Every match, every game, every competition is practice in living.

b16a4638

And if you are a parent, ask yourself, “What am I doing to prepare my child for life?”

If you’re an adult, ask yourself who you have to thank or what experiences do you have to thank for your ability to show up for life, work hard, struggle, win, lose, win again, lose again, and show up again.

Listen. I don’t brag about our Growing Gorillas Kids Program nearly enough. But THIS is EXACTLY what we do. We teach kids to solve problems. We teach kids to compete. We teach kids to win. We teach kids to lose. But most of all we teach them to face life as it is handed to them.

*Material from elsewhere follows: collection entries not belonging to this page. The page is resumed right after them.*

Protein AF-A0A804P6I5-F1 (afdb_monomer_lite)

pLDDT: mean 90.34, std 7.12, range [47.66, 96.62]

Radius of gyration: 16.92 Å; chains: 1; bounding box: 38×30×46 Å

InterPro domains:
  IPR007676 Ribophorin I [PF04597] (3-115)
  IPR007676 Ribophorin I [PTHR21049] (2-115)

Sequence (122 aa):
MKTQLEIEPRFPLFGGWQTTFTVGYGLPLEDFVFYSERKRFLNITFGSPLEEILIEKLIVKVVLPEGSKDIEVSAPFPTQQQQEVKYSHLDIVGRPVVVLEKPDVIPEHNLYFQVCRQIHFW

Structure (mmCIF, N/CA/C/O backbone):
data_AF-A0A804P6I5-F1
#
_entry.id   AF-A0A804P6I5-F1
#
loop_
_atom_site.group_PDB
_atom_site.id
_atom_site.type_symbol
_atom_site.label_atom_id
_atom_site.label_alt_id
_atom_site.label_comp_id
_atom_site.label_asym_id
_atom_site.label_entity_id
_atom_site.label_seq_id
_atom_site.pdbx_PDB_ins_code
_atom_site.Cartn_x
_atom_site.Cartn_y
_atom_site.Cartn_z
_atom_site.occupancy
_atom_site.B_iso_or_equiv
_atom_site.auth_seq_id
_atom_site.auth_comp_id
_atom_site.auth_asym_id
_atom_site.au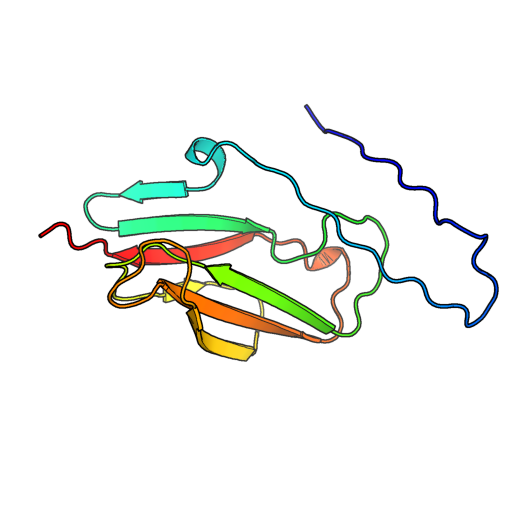th_atom_id
_atom_site.pdbx_PDB_model_num
ATOM 1 N N . MET A 1 1 ? -10.596 -11.812 -10.911 1.00 56.62 1 MET A N 1
ATOM 2 C CA . MET A 1 1 ? -10.240 -11.135 -12.178 1.00 56.62 1 MET A CA 1
ATOM 3 C C . MET A 1 1 ? -9.057 -10.229 -11.896 1.00 56.62 1 MET A C 1
ATOM 5 O O . MET A 1 1 ? -9.076 -9.572 -10.865 1.00 56.62 1 MET A O 1
ATOM 9 N N . LYS A 1 2 ? -8.028 -10.232 -12.748 1.00 78.25 2 LYS A N 1
ATOM 10 C CA . LYS A 1 2 ? -6.895 -9.299 -12.655 1.00 78.25 2 LYS A CA 1
ATOM 11 C C . LYS A 1 2 ? -7.194 -8.131 -13.595 1.00 78.25 2 LYS A C 1
ATOM 13 O O . LYS A 1 2 ? -7.503 -8.372 -14.758 1.00 78.25 2 LYS A O 1
ATOM 18 N N . THR A 1 3 ? -7.140 -6.904 -13.092 1.00 86.56 3 THR A N 1
ATOM 19 C CA . THR A 1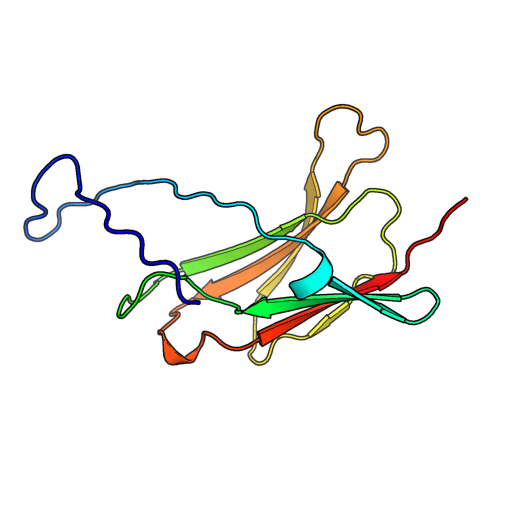 3 ? -7.230 -5.700 -13.927 1.00 86.56 3 THR A CA 1
ATOM 20 C C . THR A 1 3 ? -5.824 -5.331 -14.372 1.00 86.56 3 THR A C 1
ATOM 22 O O . THR A 1 3 ? -4.928 -5.237 -13.536 1.00 86.56 3 THR A O 1
ATOM 25 N N . GLN A 1 4 ? -5.624 -5.142 -15.674 1.00 89.38 4 GLN A N 1
ATOM 26 C CA . GLN A 1 4 ? -4.372 -4.635 -16.227 1.00 89.38 4 GLN A CA 1
ATOM 27 C C . GLN A 1 4 ? -4.557 -3.174 -16.622 1.00 89.38 4 GLN A C 1
ATOM 29 O O . GLN A 1 4 ? -5.576 -2.807 -17.207 1.00 89.38 4 GLN A O 1
ATOM 34 N N . LEU A 1 5 ? -3.580 -2.349 -16.259 1.00 90.44 5 LEU A N 1
ATOM 35 C CA . LEU A 1 5 ? -3.517 -0.940 -16.613 1.00 90.44 5 LEU A CA 1
ATOM 36 C C . LEU A 1 5 ? -2.207 -0.710 -17.359 1.00 90.44 5 LEU A C 1
ATOM 38 O O . LEU A 1 5 ? -1.135 -0.830 -16.770 1.00 90.44 5 LEU A O 1
ATOM 42 N N . GLU A 1 6 ? -2.309 -0.370 -18.637 1.00 90.69 6 GLU A N 1
ATOM 43 C CA . GLU A 1 6 ? -1.173 0.057 -19.450 1.00 90.69 6 GLU A CA 1
ATOM 44 C C . GLU A 1 6 ? -1.095 1.585 -19.442 1.00 90.69 6 GLU A C 1
ATOM 46 O O . GLU A 1 6 ? -2.109 2.274 -19.584 1.00 90.69 6 GLU A O 1
ATOM 51 N N . ILE A 1 7 ? 0.106 2.122 -19.225 1.00 88.88 7 ILE A N 1
ATOM 52 C CA . ILE A 1 7 ? 0.355 3.564 -19.147 1.00 88.88 7 ILE A CA 1
ATOM 53 C C . ILE A 1 7 ? 1.484 3.907 -20.109 1.00 88.88 7 ILE A C 1
ATOM 55 O O . ILE A 1 7 ? 2.603 3.419 -19.955 1.00 88.88 7 ILE A O 1
ATOM 59 N N . GLU A 1 8 ? 1.206 4.803 -21.051 1.00 90.06 8 GLU A N 1
ATOM 60 C CA . GLU A 1 8 ? 2.219 5.370 -21.937 1.00 90.06 8 GLU A CA 1
ATOM 61 C C . GLU A 1 8 ? 2.711 6.723 -21.395 1.00 90.06 8 GLU A C 1
ATOM 63 O O . GLU A 1 8 ? 1.911 7.636 -21.154 1.00 90.06 8 GLU A O 1
ATOM 68 N N . PRO A 1 9 ? 4.029 6.900 -21.191 1.00 90.88 9 PRO A N 1
ATOM 69 C CA . PRO A 1 9 ? 4.597 8.203 -20.876 1.00 90.88 9 PRO A CA 1
ATOM 70 C C . PRO A 1 9 ? 4.370 9.216 -22.008 1.00 90.88 9 PRO A C 1
ATOM 72 O O . PRO A 1 9 ? 4.338 8.871 -23.184 1.00 90.88 9 PRO A O 1
ATOM 75 N N . ARG A 1 10 ? 4.312 10.511 -21.665 1.00 93.25 10 ARG A N 1
ATOM 76 C CA . ARG A 1 10 ? 4.135 11.607 -22.647 1.00 93.25 10 ARG A CA 1
ATOM 77 C C . ARG A 1 10 ? 5.280 11.733 -23.664 1.00 93.25 10 ARG A C 1
ATOM 79 O O . ARG A 1 10 ? 5.136 12.443 -24.654 1.00 93.25 10 ARG A O 1
ATOM 86 N N . PHE A 1 11 ? 6.423 11.119 -23.383 1.00 93.62 11 PHE A N 1
ATOM 87 C CA . PHE A 1 11 ? 7.616 11.102 -24.222 1.00 93.62 11 PHE A CA 1
ATOM 88 C C . PHE A 1 11 ? 8.397 9.802 -23.967 1.00 93.62 11 PHE A C 1
ATOM 90 O O . PHE A 1 11 ? 8.352 9.288 -22.846 1.00 93.62 11 PHE A O 1
ATOM 97 N N . PRO A 1 12 ? 9.123 9.264 -24.964 1.00 91.50 12 PRO A N 1
ATOM 98 C CA . PRO A 1 12 ? 9.969 8.087 -24.771 1.00 91.50 12 PRO A CA 1
ATOM 99 C C . PRO A 1 12 ? 11.063 8.365 -23.734 1.00 91.50 12 PRO A C 1
ATOM 101 O O . PRO A 1 12 ? 11.631 9.454 -23.714 1.00 91.50 12 PRO A O 1
ATOM 104 N N . LEU A 1 13 ? 11.372 7.387 -22.882 1.00 90.50 13 LEU A N 1
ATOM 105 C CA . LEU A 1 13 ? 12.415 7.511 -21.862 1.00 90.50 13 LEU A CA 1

No one is ever guaranteed a fair fight. No one. Ever.

img_1851

Sometimes you win because you’re better, faster, smarter. Sometimes you lose because they are. Sometimes winners lose and losers win because the “system” is wrong. But then what? What will you take from that? Where will you go? Will you withdraw and let that experience define you? Will you move on? How?

If by adulthood, our kids haven’t yet learned and experienced failure, success, hard work, or found their talents, then we have work to do. If as adults, our kids make excuses, complain about the unfairness of the world, or think that any one moment defines them completely and forever, then I know we have to go back to the drawing board and adjust what and how we teach children.

My wish is for each of us to see ourselves for who we are, strengths and weaknesses. My wish is for us to accept the challenges set in front of us. My wish is for us to have the training, confidence, and experience to ask ourselves, “What is the next right move?” And then, my wish is for us to have a team, a tribe, a family, a friend to cheer us on as we touch hands and go.

fullsizeoutput_9bc

I realize that some of you don’t know what Growing Gorillas is… hold onto your hats! My husband and I created a curriculum to teach jiu jitsu to children.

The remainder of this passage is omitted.